**Source records**
• • •
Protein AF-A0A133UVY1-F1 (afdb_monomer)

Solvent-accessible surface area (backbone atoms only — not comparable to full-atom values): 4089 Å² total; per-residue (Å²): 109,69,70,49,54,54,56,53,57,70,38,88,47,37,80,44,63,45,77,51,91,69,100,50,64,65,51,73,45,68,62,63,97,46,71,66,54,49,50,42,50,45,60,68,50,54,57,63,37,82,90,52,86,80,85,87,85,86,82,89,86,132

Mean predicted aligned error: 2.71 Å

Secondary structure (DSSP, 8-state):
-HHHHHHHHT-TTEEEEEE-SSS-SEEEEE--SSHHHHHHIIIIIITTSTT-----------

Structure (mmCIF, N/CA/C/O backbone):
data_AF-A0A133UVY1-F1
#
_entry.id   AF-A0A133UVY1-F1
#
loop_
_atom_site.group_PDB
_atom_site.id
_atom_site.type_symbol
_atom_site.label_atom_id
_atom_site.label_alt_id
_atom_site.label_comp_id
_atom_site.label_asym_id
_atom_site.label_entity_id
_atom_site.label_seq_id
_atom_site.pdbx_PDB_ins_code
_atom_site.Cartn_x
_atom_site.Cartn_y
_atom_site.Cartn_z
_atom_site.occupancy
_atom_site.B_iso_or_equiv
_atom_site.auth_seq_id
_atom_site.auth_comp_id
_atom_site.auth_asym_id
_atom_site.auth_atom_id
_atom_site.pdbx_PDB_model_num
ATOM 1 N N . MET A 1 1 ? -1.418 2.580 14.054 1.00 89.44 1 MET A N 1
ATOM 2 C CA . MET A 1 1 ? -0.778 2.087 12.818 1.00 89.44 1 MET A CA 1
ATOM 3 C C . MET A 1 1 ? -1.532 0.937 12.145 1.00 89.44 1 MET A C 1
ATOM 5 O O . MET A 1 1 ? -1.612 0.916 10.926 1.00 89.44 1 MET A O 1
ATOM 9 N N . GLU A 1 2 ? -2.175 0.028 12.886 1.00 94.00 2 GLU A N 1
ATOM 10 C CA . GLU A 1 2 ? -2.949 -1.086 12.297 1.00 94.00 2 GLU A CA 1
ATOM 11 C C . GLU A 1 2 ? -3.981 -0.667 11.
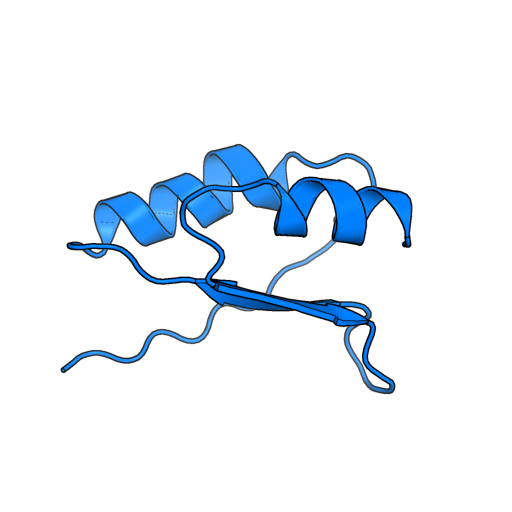233 1.00 94.00 2 GLU A C 1
ATOM 13 O O . GLU A 1 2 ? -4.104 -1.323 10.200 1.00 94.00 2 GLU A O 1
ATOM 18 N N . LYS A 1 3 ? -4.690 0.456 11.442 1.00 96.06 3 LYS A N 1
ATOM 19 C CA . LYS A 1 3 ? -5.639 1.009 10.456 1.00 96.06 3 LYS A CA 1
ATOM 20 C C . LYS A 1 3 ? -4.960 1.394 9.134 1.00 96.06 3 LYS A C 1
ATOM 22 O O . LYS A 1 3 ? -5.515 1.113 8.076 1.00 96.06 3 LYS A O 1
ATOM 27 N N . VAL A 1 4 ? -3.768 1.995 9.202 1.00 96.75 4 VAL A N 1
ATOM 28 C CA . VAL A 1 4 ? -2.958 2.356 8.026 1.00 96.75 4 VAL A CA 1
ATOM 29 C C . VAL A 1 4 ? -2.528 1.087 7.301 1.00 96.75 4 VAL A C 1
ATOM 31 O O . VAL A 1 4 ? -2.812 0.942 6.117 1.00 96.75 4 VAL A O 1
ATOM 34 N N . LEU A 1 5 ? -1.953 0.117 8.023 1.00 97.31 5 LEU A N 1
ATOM 35 C CA . LEU A 1 5 ? -1.544 -1.163 7.440 1.00 97.31 5 LEU A CA 1
ATOM 36 C C . LEU A 1 5 ? -2.711 -1.865 6.734 1.00 97.31 5 LEU A C 1
ATOM 38 O O . LEU A 1 5 ? -2.538 -2.392 5.638 1.00 97.31 5 LEU A O 1
ATOM 42 N N . LYS A 1 6 ? -3.899 -1.880 7.350 1.00 97.19 6 LYS A N 1
ATOM 43 C CA . LYS A 1 6 ? -5.089 -2.503 6.762 1.00 97.19 6 LYS A CA 1
ATOM 44 C C . LYS A 1 6 ? -5.485 -1.836 5.445 1.00 97.19 6 LYS A C 1
ATOM 46 O O . LYS A 1 6 ? -5.764 -2.557 4.496 1.00 97.19 6 LYS A O 1
ATOM 51 N N . LYS A 1 7 ? -5.471 -0.500 5.379 1.00 96.56 7 LYS A N 1
ATOM 52 C CA . LYS A 1 7 ? -5.749 0.247 4.141 1.00 96.56 7 LYS A CA 1
ATOM 53 C C . LYS A 1 7 ? -4.710 -0.050 3.060 1.00 96.56 7 LYS A C 1
ATOM 55 O O . LYS A 1 7 ? -5.087 -0.389 1.948 1.00 96.56 7 LYS A O 1
ATOM 60 N N . VAL A 1 8 ? -3.422 -0.016 3.407 1.00 96.19 8 VAL A N 1
ATOM 61 C CA . VAL A 1 8 ? -2.328 -0.318 2.468 1.00 96.19 8 VAL A CA 1
ATOM 62 C C . VAL A 1 8 ? -2.446 -1.744 1.915 1.00 96.19 8 VAL A C 1
ATOM 64 O O . VAL A 1 8 ? -2.330 -1.950 0.716 1.00 96.19 8 VAL A O 1
ATOM 67 N N . LYS A 1 9 ? -2.765 -2.738 2.754 1.00 96.38 9 LYS A N 1
ATOM 68 C CA . LYS A 1 9 ? -2.966 -4.135 2.318 1.00 96.38 9 LYS A CA 1
ATOM 69 C C . LYS A 1 9 ? -4.152 -4.349 1.373 1.00 96.38 9 LYS A C 1
ATOM 71 O O . LYS A 1 9 ? -4.223 -5.398 0.746 1.00 96.38 9 LYS A O 1
ATOM 76 N N . GLN A 1 10 ? -5.112 -3.429 1.337 1.00 95.25 10 GLN A N 1
ATOM 77 C CA . GLN A 1 10 ? -6.292 -3.530 0.473 1.00 95.25 10 GLN A CA 1
ATOM 78 C C . GLN A 1 10 ? -6.047 -2.954 -0.927 1.00 95.25 10 GLN A C 1
A
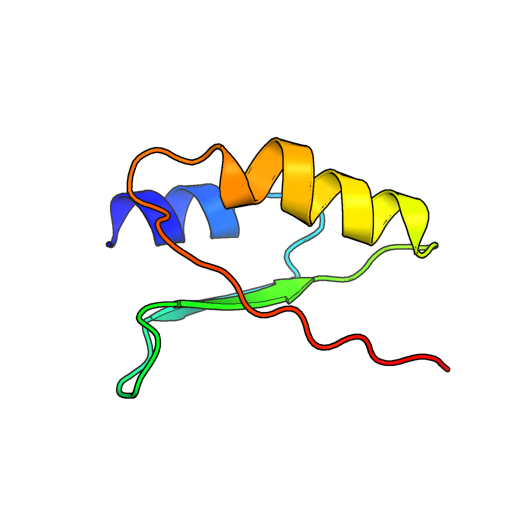TOM 80 O O . GLN A 1 10 ? -6.885 -3.136 -1.807 1.00 95.25 10 GLN A O 1
ATOM 85 N N . MET A 1 11 ? -4.921 -2.270 -1.139 1.00 92.88 11 MET A N 1
ATOM 86 C CA . MET A 1 11 ? -4.568 -1.676 -2.425 1.00 92.88 11 MET A CA 1
ATOM 87 C C . MET A 1 11 ? -4.151 -2.758 -3.416 1.00 92.88 11 MET A C 1
ATOM 89 O O . MET A 1 11 ? -3.307 -3.598 -3.109 1.00 92.88 11 MET A O 1
ATOM 93 N N . LYS A 1 12 ? -4.703 -2.705 -4.632 1.00 91.81 12 LYS A N 1
ATOM 94 C CA . LYS A 1 12 ? -4.438 -3.700 -5.683 1.00 91.81 12 LYS A CA 1
ATOM 95 C C . LYS A 1 12 ? -2.955 -3.769 -6.066 1.00 91.81 12 LYS A C 1
ATOM 97 O O . LYS A 1 12 ? -2.452 -4.852 -6.337 1.00 91.81 12 LYS A O 1
ATOM 102 N N . ALA A 1 13 ? -2.269 -2.627 -6.065 1.00 91.56 13 ALA A N 1
ATOM 103 C CA . ALA A 1 13 ? -0.850 -2.539 -6.399 1.00 91.56 13 ALA A CA 1
ATOM 104 C C . ALA A 1 13 ? 0.070 -3.129 -5.314 1.00 91.56 13 ALA A C 1
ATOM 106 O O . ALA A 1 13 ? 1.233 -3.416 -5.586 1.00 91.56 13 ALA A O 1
• • •
**Exercise**
Set down every record exactly as written, but drop the pictures.

**Response area**
Protein AF-A0A133UVY1-F1 (afdb_monomer)

Solvent-accessible surface area (backbone atoms only — not comparable to full-atom values): 4089 Å² total; per-residue (Å²): 109,69,70,49,54,54,56,53,57,70,38,88,47,37,80,44,63,45,77,51,91,69,100,50,64,65,51,73,45,68,62,63,97,46,71,66,54,49,50,42,50,45,60,68,50,54,57,63,37,82,90,52,86,80,85,87,85,86,82,89,86,132

Mean predicted aligned error: 2.71 Å

Secondary structure (DSSP, 8-state):
-HHHHHHHHT-TTEEEEEE-SSS-SEEEEE--SSHHHHHHIIIIIITTSTT-----------

Structure (mmCIF, N/CA/C/O backbone):
data_AF-A0A133UVY1-F1
#
_entry.id   AF-A0A133UVY1-F1
#
loop_
_atom_site.group_PDB
_atom_site.id
_atom_site.type_symbol
_atom_site.label_atom_id
_atom_site.label_alt_id
_atom_site.label_comp_id
_atom_site.label_asym_id
_atom_site.label_entity_id
_atom_site.label_seq_id
_atom_site.pdbx_PDB_ins_code
_atom_site.Cartn_x
_atom_site.Cartn_y
_atom_site.Cartn_z
_atom_site.occupancy
_atom_site.B_iso_or_equiv
_atom_site.auth_seq_id
_atom_site.auth_comp_id
_atom_site.auth_asym_id
_atom_site.auth_atom_id
_atom_site.pdbx_PDB_model_num
ATOM 1 N N . MET A 1 1 ? -1.418 2.580 14.054 1.00 89.44 1 MET A N 1
ATOM 2 C CA . MET A 1 1 ? -0.778 2.087 12.818 1.00 89.44 1 MET A CA 1
ATOM 3 C C . MET A 1 1 ? -1.532 0.937 12.145 1.00 89.44 1 MET A C 1
ATOM 5 O O . MET A 1 1 ? -1.612 0.916 10.926 1.00 89.44 1 MET A O 1
ATOM 9 N N . GLU A 1 2 ? -2.175 0.028 12.886 1.00 94.00 2 GLU A N 1
ATOM 10 C CA . GLU A 1 2 ? -2.949 -1.086 12.297 1.00 94.00 2 GLU A CA 1
ATOM 11 C C . GLU A 1 2 ? -3.981 -0.667 11.
233 1.00 94.00 2 GLU A C 1
ATOM 13 O O . GLU A 1 2 ? -4.104 -1.323 10.200 1.00 94.00 2 GLU A O 1
ATOM 18 N N . LYS A 1 3 ? -4.690 0.456 11.442 1.00 96.06 3 LYS A N 1
ATOM 19 C CA . LYS A 1 3 ? -5.639 1.009 10.456 1.00 96.06 3 LYS A CA 1
ATOM 20 C C . LYS A 1 3 ? -4.960 1.394 9.134 1.00 96.06 3 LYS A C 1
ATOM 22 O O . LYS A 1 3 ? -5.515 1.113 8.076 1.00 96.06 3 LYS A O 1
ATOM 27 N N . VAL A 1 4 ? -3.768 1.995 9.202 1.00 96.75 4 VAL A N 1
ATOM 28 C CA . VAL A 1 4 ? -2.958 2.356 8.026 1.00 96.75 4 VAL A CA 1
ATOM 29 C C . VAL A 1 4 ? -2.528 1.087 7.301 1.00 96.75 4 VAL A C 1
ATOM 31 O O . VAL A 1 4 ? -2.812 0.942 6.117 1.00 96.75 4 VAL A O 1
ATOM 34 N N . LEU A 1 5 ? -1.953 0.117 8.023 1.00 97.31 5 LEU A N 1
ATOM 35 C CA . LEU A 1 5 ? -1.544 -1.163 7.440 1.00 97.31 5 LEU A CA 1
ATOM 36 C C . LEU A 1 5 ? -2.711 -1.865 6.734 1.00 97.31 5 LEU A C 1
ATOM 38 O O . LEU A 1 5 ? -2.538 -2.392 5.638 1.00 97.31 5 LEU A O 1
ATOM 42 N N . LYS A 1 6 ? -3.899 -1.880 7.350 1.00 97.19 6 LYS A N 1
ATOM 43 C CA . LYS A 1 6 ? -5.089 -2.503 6.762 1.00 97.19 6 LYS A CA 1
ATOM 44 C C . LYS A 1 6 ? -5.485 -1.836 5.445 1.00 97.19 6 LYS A C 1
ATOM 46 O O . LYS A 1 6 ? -5.764 -2.557 4.496 1.00 97.19 6 LYS A O 1
ATOM 51 N N . LYS A 1 7 ? -5.471 -0.500 5.379 1.00 96.56 7 LYS A N 1
ATOM 52 C CA . LYS A 1 7 ? -5.749 0.247 4.141 1.00 96.56 7 LYS A CA 1
ATOM 53 C C . LYS A 1 7 ? -4.710 -0.050 3.060 1.00 96.56 7 LYS A C 1
ATOM 55 O O . LYS A 1 7 ? -5.087 -0.389 1.948 1.00 96.56 7 LYS A O 1
ATOM 60 N N . VAL A 1 8 ? -3.422 -0.016 3.407 1.00 96.19 8 VAL A N 1
ATOM 61 C CA . VAL A 1 8 ? -2.328 -0.318 2.468 1.00 96.19 8 VAL A CA 1
ATOM 62 C C . VAL A 1 8 ? -2.446 -1.744 1.915 1.00 96.19 8 VAL A C 1
ATOM 64 O O . VAL A 1 8 ? -2.330 -1.950 0.716 1.00 96.19 8 VAL A O 1
ATOM 67 N N . LYS A 1 9 ? -2.765 -2.738 2.754 1.00 96.38 9 LYS A N 1
ATOM 68 C CA . LYS A 1 9 ? -2.966 -4.135 2.318 1.00 96.38 9 LYS A CA 1
ATOM 69 C C . LYS A 1 9 ? -4.152 -4.349 1.373 1.00 96.38 9 LYS A C 1
ATOM 71 O O . LYS A 1 9 ? -4.223 -5.398 0.746 1.00 96.38 9 LYS A O 1
ATOM 76 N N . GLN A 1 10 ? -5.112 -3.429 1.337 1.00 95.25 10 GLN A N 1
ATOM 77 C CA . GLN A 1 10 ? -6.292 -3.530 0.473 1.00 95.25 10 GLN A CA 1
ATOM 78 C C . GLN A 1 10 ? -6.047 -2.954 -0.927 1.00 95.25 10 GLN A C 1
A
TOM 80 O O . GLN A 1 10 ? -6.885 -3.136 -1.807 1.00 95.25 10 GLN A O 1
ATOM 85 N N . MET A 1 11 ? -4.921 -2.270 -1.139 1.00 92.88 11 MET A N 1
ATOM 86 C CA . MET A 1 11 ? -4.568 -1.676 -2.425 1.00 92.88 11 MET A CA 1
ATOM 87 C C . MET A 1 11 ? -4.151 -2.758 -3.416 1.00 92.88 11 MET A C 1
ATOM 89 O O . MET A 1 11 ? -3.307 -3.598 -3.109 1.00 92.88 11 MET A O 1
ATOM 93 N N . LYS A 1 12 ? -4.703 -2.705 -4.632 1.00 91.81 12 LYS A N 1
ATOM 94 C CA . LYS A 1 12 ? -4.438 -3.700 -5.683 1.00 91.81 12 LYS A CA 1
ATOM 95 C C . LYS A 1 12 ? -2.955 -3.769 -6.066 1.00 91.81 12 LYS A C 1
ATOM 97 O O . LYS A 1 12 ? -2.452 -4.852 -6.337 1.00 91.81 12 LYS A O 1
ATOM 102 N N . ALA A 1 13 ? -2.269 -2.627 -6.065 1.00 91.56 13 ALA A N 1
ATOM 103 C CA . ALA A 1 13 ? -0.850 -2.539 -6.399 1.00 91.56 13 ALA A CA 1
ATOM 104 C C . ALA A 1 13 ? 0.070 -3.129 -5.314 1.00 91.56 13 ALA A C 1
ATOM 106 O O . ALA A 1 13 ? 1.233 -3.416 -5.586 1.00 91.56 13 ALA A O 1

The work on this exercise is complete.